PROMPT —
Your task is to copy the lines of the data below from the line holding "ATOM 17 C CA . SER" through the line holding "ATOM 29 C C", inclusive, exactly and with nothing added.

Records excerpted from a collection:
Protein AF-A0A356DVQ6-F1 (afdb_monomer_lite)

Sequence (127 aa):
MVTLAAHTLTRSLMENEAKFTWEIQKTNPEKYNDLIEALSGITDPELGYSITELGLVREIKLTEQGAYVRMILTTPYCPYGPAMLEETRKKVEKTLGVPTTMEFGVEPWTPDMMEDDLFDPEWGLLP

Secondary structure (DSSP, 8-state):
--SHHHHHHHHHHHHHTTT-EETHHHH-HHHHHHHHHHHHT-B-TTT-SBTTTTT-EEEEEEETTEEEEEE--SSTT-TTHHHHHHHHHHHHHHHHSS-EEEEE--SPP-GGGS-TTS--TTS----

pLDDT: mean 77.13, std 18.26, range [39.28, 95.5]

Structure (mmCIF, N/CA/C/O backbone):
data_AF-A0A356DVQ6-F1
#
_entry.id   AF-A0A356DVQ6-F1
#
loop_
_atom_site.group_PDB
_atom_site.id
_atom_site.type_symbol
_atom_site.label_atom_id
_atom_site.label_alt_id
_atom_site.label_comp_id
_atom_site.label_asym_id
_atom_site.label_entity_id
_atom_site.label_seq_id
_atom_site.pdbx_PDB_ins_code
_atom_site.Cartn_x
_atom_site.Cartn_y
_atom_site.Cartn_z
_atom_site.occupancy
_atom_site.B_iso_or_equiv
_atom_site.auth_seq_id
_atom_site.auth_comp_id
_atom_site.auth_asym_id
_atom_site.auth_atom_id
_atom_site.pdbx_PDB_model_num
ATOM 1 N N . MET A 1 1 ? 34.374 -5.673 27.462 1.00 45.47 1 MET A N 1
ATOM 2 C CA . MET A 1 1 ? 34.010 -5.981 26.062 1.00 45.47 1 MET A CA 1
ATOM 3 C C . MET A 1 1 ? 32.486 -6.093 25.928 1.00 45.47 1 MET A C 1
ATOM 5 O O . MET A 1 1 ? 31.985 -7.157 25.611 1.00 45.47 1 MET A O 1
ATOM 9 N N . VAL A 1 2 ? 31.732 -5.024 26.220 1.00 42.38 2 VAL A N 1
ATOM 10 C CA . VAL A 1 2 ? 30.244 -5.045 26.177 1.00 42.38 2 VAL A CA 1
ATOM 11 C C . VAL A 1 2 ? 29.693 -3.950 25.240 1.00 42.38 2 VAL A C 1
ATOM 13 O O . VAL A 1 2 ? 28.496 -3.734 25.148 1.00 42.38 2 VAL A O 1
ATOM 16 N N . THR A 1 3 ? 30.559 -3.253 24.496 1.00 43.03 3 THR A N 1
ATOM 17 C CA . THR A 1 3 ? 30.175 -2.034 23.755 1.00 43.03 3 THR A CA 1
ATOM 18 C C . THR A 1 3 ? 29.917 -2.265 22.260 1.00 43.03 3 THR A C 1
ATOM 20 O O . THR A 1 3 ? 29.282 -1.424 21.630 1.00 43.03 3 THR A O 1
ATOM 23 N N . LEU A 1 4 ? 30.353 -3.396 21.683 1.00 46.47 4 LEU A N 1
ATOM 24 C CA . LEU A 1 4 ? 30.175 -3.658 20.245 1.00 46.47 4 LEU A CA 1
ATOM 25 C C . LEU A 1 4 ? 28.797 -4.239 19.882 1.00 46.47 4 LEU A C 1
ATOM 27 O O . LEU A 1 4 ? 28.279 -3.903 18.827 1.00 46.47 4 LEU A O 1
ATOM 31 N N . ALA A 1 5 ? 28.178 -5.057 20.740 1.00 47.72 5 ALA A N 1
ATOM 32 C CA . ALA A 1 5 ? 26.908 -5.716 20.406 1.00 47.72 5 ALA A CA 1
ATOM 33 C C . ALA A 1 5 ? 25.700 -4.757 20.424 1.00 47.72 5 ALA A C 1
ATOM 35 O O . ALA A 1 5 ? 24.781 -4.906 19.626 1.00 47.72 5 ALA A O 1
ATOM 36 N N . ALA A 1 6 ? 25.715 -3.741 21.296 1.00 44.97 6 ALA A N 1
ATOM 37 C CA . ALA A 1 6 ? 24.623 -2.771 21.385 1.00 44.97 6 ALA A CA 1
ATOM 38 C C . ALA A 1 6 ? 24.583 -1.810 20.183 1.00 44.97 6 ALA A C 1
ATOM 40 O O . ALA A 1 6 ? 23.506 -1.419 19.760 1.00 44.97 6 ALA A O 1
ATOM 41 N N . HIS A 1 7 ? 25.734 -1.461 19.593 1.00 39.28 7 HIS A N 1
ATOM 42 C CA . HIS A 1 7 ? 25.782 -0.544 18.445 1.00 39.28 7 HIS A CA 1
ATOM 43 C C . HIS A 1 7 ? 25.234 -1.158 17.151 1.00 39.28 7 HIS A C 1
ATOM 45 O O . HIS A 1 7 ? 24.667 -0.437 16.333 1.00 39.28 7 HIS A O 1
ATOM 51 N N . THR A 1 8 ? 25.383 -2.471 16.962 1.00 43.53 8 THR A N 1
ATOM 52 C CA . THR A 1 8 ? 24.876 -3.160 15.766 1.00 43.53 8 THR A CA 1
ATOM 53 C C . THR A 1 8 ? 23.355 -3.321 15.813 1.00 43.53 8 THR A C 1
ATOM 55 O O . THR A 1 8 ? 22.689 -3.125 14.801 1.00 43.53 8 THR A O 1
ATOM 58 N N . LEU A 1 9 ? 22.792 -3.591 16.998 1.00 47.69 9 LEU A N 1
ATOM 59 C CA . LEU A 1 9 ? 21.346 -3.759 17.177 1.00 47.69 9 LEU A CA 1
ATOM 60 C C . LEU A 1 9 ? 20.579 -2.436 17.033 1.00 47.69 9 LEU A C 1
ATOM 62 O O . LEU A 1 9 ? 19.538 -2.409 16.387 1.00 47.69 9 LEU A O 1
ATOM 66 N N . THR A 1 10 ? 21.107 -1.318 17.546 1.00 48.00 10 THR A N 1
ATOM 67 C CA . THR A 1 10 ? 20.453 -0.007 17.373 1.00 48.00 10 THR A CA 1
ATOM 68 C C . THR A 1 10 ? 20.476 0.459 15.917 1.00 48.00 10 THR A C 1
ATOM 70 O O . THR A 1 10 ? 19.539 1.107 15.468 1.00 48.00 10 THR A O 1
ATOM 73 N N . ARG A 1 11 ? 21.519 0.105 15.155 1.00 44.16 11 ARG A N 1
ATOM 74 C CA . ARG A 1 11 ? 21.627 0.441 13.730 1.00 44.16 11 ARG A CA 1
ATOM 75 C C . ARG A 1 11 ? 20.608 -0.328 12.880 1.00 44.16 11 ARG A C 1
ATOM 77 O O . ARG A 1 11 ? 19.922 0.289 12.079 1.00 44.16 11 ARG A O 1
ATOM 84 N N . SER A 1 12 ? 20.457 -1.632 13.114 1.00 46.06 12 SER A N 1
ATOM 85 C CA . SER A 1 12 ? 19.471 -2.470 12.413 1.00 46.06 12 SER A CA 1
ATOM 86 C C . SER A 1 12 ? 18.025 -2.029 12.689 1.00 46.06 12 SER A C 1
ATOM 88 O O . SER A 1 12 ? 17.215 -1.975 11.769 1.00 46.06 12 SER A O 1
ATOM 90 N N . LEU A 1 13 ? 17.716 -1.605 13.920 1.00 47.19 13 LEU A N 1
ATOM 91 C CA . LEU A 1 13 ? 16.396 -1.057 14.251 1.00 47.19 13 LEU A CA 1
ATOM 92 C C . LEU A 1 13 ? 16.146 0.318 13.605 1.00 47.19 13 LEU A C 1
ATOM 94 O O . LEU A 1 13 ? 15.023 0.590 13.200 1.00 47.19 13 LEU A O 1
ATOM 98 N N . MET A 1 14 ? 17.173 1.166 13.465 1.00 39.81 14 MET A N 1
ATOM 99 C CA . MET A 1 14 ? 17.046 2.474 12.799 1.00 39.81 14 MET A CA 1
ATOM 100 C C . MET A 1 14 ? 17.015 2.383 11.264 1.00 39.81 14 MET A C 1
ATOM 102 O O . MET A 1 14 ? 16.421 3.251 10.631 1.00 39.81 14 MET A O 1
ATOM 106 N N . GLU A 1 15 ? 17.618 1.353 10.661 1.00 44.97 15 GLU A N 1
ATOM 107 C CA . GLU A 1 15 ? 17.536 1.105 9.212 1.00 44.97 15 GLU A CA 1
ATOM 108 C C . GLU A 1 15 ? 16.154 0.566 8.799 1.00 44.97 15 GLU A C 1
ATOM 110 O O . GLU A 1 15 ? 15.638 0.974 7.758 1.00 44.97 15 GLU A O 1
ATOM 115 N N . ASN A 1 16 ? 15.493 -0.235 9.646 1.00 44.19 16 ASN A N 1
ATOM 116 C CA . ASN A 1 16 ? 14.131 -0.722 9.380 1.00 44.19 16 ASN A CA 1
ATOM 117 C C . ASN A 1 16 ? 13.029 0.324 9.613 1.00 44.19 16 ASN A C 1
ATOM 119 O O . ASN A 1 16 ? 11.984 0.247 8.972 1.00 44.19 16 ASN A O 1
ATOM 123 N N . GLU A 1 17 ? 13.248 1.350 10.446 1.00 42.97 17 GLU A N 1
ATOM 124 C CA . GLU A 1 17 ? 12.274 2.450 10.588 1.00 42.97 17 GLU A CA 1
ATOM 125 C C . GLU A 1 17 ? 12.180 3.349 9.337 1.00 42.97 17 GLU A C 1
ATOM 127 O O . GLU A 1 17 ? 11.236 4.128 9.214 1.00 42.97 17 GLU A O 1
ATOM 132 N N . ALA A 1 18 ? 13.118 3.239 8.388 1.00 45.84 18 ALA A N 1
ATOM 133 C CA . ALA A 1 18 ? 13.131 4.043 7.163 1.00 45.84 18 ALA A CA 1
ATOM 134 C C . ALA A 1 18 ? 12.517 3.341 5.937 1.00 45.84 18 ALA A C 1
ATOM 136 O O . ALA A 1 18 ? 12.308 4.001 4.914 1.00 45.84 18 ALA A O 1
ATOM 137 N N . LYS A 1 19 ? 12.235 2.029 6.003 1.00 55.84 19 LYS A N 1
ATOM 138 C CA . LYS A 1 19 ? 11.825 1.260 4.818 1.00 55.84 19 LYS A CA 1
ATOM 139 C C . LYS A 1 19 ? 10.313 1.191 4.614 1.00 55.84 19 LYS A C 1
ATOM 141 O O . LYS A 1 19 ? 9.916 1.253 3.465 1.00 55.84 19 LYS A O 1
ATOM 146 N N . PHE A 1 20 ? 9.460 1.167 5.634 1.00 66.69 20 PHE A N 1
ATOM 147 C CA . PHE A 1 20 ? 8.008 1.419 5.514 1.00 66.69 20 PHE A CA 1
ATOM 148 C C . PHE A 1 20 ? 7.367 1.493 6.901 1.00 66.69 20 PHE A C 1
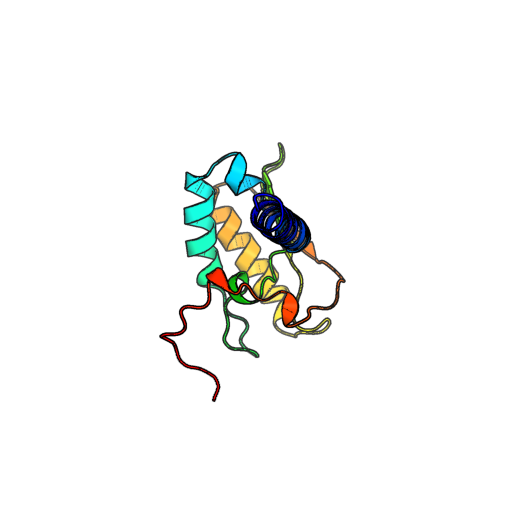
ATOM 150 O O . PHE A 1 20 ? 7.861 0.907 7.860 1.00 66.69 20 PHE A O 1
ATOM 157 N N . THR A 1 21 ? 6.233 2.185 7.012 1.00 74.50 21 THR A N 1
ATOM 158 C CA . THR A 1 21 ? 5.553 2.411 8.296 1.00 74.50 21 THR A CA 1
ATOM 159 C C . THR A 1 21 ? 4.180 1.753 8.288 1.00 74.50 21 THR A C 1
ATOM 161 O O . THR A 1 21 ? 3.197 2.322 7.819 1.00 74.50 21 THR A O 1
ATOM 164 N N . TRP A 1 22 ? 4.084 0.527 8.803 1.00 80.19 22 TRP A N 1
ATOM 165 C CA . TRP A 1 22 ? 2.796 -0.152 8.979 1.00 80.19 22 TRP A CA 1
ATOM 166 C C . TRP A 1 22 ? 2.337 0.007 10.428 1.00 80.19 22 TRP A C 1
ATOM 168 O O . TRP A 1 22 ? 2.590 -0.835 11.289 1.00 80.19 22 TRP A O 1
...
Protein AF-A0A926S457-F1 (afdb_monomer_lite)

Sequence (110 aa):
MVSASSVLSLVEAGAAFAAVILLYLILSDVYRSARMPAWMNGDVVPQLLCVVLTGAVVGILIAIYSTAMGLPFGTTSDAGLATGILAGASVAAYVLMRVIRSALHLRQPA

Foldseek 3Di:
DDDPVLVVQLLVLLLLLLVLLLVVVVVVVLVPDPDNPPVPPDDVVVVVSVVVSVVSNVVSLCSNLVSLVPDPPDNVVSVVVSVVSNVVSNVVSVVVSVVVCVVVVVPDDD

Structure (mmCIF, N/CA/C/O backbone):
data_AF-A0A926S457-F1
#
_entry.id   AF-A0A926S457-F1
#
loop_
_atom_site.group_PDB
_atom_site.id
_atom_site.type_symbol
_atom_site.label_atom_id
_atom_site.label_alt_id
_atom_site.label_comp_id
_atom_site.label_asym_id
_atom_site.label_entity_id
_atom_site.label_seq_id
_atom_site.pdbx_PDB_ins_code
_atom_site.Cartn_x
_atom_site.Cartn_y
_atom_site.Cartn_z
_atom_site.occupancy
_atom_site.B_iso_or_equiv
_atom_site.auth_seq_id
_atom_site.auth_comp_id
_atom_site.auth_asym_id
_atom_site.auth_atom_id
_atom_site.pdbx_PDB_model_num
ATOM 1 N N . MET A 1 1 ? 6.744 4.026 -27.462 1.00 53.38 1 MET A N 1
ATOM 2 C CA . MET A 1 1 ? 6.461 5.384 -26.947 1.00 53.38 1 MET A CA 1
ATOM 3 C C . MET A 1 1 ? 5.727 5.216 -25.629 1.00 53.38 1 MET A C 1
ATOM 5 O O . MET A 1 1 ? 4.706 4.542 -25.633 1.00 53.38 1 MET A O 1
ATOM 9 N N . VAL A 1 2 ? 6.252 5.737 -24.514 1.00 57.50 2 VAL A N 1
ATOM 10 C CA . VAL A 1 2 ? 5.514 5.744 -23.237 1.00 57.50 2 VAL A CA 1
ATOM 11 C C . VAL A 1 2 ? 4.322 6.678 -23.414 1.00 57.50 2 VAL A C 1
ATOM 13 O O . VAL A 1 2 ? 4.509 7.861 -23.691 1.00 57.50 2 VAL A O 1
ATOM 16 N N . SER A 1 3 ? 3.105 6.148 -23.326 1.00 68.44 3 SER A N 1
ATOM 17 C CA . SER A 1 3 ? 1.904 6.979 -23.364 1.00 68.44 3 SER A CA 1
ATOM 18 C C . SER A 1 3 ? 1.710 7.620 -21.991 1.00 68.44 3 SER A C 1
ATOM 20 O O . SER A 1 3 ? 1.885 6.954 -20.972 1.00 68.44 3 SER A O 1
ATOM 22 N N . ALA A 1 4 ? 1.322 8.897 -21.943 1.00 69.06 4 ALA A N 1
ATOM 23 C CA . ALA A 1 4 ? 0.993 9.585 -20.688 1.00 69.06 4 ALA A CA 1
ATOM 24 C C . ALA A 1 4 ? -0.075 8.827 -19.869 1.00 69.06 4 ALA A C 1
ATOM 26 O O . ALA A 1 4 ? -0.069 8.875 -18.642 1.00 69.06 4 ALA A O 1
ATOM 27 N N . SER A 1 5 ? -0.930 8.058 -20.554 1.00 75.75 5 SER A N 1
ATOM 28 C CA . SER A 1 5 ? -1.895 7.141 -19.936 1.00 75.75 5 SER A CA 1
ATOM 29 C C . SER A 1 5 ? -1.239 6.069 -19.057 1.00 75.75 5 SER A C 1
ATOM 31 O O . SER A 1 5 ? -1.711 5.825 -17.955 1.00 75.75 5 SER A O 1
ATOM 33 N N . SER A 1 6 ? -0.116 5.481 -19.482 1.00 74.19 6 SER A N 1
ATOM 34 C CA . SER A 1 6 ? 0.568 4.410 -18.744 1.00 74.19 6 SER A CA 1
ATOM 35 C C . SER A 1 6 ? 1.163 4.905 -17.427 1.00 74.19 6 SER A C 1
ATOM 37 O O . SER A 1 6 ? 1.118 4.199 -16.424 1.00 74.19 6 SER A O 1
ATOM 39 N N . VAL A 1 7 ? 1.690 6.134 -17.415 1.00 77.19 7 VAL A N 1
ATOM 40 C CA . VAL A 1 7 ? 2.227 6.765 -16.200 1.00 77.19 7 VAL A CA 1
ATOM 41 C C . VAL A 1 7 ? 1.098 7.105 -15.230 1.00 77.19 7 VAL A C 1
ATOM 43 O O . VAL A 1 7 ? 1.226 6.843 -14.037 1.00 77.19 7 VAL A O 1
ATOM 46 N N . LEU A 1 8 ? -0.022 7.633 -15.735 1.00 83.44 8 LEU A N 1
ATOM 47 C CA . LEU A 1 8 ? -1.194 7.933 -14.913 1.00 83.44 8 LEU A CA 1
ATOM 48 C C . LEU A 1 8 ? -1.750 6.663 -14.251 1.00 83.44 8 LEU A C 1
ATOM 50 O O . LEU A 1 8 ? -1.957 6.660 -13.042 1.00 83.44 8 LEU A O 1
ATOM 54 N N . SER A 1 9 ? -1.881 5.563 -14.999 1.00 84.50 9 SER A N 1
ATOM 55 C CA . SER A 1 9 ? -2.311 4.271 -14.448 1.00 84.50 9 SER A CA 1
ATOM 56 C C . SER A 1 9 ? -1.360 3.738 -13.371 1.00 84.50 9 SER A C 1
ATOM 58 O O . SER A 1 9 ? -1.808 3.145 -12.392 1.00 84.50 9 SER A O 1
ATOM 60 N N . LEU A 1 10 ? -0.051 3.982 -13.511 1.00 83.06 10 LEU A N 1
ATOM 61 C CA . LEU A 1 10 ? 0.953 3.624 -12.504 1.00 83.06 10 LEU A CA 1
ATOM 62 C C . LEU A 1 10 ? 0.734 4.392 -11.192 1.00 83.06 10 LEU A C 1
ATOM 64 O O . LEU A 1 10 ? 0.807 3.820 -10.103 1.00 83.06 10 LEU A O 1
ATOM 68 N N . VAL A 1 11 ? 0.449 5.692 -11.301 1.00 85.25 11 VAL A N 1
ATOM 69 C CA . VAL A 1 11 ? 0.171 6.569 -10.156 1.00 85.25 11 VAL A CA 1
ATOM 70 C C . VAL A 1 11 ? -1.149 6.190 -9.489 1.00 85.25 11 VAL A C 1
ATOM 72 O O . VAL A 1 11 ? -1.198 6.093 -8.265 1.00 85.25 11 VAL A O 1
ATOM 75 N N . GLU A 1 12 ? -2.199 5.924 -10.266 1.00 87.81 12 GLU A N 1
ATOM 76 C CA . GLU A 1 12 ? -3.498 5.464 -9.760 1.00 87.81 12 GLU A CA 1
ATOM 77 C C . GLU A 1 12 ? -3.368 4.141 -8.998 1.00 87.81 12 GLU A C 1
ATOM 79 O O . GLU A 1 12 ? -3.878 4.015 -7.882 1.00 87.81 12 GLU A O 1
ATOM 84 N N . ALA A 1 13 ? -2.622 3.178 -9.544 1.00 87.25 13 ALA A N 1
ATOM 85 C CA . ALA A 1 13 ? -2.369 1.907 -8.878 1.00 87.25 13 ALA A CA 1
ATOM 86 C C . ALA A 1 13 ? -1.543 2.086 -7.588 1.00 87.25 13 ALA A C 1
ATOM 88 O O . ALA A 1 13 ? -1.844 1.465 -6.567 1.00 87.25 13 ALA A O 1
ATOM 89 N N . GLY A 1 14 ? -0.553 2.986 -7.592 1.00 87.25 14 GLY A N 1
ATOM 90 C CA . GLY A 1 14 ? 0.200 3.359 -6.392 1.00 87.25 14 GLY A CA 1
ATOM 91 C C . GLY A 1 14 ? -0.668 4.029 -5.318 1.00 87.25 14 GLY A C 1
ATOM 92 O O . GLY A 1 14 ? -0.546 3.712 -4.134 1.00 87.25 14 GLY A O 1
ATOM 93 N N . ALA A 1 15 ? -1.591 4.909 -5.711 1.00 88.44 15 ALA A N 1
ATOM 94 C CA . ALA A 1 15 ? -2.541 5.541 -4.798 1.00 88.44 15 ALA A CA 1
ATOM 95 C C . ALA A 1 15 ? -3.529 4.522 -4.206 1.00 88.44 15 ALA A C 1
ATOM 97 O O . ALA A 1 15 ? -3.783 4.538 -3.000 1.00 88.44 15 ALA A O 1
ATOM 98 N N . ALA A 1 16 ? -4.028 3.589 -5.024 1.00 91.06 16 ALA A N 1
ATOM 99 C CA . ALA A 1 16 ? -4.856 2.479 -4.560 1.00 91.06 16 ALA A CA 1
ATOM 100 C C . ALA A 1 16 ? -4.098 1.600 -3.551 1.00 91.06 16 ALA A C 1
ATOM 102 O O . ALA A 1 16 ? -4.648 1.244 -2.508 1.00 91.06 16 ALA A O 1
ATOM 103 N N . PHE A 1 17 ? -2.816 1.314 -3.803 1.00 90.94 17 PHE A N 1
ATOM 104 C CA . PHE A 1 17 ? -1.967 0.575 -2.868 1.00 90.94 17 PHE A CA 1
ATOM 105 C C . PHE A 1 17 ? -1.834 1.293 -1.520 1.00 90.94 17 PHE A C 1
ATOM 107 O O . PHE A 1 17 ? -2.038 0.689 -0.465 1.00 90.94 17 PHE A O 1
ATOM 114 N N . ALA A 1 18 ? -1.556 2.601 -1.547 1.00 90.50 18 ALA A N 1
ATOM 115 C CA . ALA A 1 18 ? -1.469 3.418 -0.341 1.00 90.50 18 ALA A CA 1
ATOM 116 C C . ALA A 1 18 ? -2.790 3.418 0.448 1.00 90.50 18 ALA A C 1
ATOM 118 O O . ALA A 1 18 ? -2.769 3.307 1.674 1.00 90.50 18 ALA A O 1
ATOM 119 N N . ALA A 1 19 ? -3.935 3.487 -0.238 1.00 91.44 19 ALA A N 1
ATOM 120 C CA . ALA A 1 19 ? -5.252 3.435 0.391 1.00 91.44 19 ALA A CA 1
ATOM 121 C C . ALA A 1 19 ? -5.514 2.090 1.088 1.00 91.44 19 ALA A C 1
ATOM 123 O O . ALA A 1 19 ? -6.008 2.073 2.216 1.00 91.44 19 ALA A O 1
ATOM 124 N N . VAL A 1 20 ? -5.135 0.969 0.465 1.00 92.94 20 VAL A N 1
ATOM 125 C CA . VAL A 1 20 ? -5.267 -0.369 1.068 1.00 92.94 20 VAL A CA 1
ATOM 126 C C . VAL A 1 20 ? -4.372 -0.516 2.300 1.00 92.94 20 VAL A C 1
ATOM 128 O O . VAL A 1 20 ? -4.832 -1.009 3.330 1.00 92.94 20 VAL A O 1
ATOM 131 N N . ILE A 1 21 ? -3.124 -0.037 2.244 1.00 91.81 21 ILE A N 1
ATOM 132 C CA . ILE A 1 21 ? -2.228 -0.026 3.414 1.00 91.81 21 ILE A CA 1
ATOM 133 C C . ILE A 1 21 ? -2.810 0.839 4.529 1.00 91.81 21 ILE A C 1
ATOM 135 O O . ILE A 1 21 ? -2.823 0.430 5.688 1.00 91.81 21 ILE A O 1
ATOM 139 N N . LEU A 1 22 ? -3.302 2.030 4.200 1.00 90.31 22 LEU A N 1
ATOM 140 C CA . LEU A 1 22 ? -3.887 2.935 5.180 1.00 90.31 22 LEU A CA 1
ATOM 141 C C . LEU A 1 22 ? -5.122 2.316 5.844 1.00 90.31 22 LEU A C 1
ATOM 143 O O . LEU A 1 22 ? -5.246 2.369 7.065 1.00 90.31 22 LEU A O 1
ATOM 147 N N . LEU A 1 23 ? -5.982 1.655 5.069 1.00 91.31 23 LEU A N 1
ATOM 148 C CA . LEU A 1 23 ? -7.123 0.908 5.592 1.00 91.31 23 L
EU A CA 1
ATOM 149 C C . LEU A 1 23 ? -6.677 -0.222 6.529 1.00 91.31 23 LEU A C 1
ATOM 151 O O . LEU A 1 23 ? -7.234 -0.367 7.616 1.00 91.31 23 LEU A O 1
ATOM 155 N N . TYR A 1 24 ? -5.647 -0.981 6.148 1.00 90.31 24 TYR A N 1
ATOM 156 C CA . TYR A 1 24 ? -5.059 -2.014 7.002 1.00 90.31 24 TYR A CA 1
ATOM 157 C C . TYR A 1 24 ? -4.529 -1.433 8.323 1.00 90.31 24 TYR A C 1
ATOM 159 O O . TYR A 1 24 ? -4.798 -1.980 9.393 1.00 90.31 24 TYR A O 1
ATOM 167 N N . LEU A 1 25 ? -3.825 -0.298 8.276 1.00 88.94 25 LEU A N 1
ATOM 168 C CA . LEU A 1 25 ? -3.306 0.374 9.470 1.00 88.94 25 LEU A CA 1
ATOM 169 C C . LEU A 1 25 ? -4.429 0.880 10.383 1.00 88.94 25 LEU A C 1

SOLUTION —
ATOM 17 C CA . SER A 1 3 ? 1.904 6.979 -23.364 1.00 68.44 3 SER A CA 1
ATOM 18 C C . SER A 1 3 ? 1.710 7.620 -21.991 1.00 68.44 3 SER A C 1
ATOM 20 O O . SER A 1 3 ? 1.885 6.954 -20.972 1.00 68.44 3 SER A O 1
ATOM 22 N N . ALA A 1 4 ? 1.322 8.897 -21.943 1.00 69.06 4 ALA A N 1
ATOM 23 C CA . ALA A 1 4 ? 0.993 9.585 -20.688 1.00 69.06 4 ALA A CA 1
ATOM 24 C C . ALA A 1 4 ? -0.075 8.827 -19.869 1.00 69.06 4 ALA A C 1
ATOM 26 O O . ALA A 1 4 ? -0.069 8.875 -18.642 1.00 69.06 4 ALA A O 1
ATOM 27 N N . SER A 1 5 ? -0.930 8.058 -20.554 1.00 75.75 5 SER A N 1
ATOM 28 C CA . SER A 1 5 ? -1.895 7.141 -19.936 1.00 75.75 5 SER A CA 1
ATOM 29 C C . SER A 1 5 ? -1.239 6.069 -19.057 1.00 75.75 5 SER A C 1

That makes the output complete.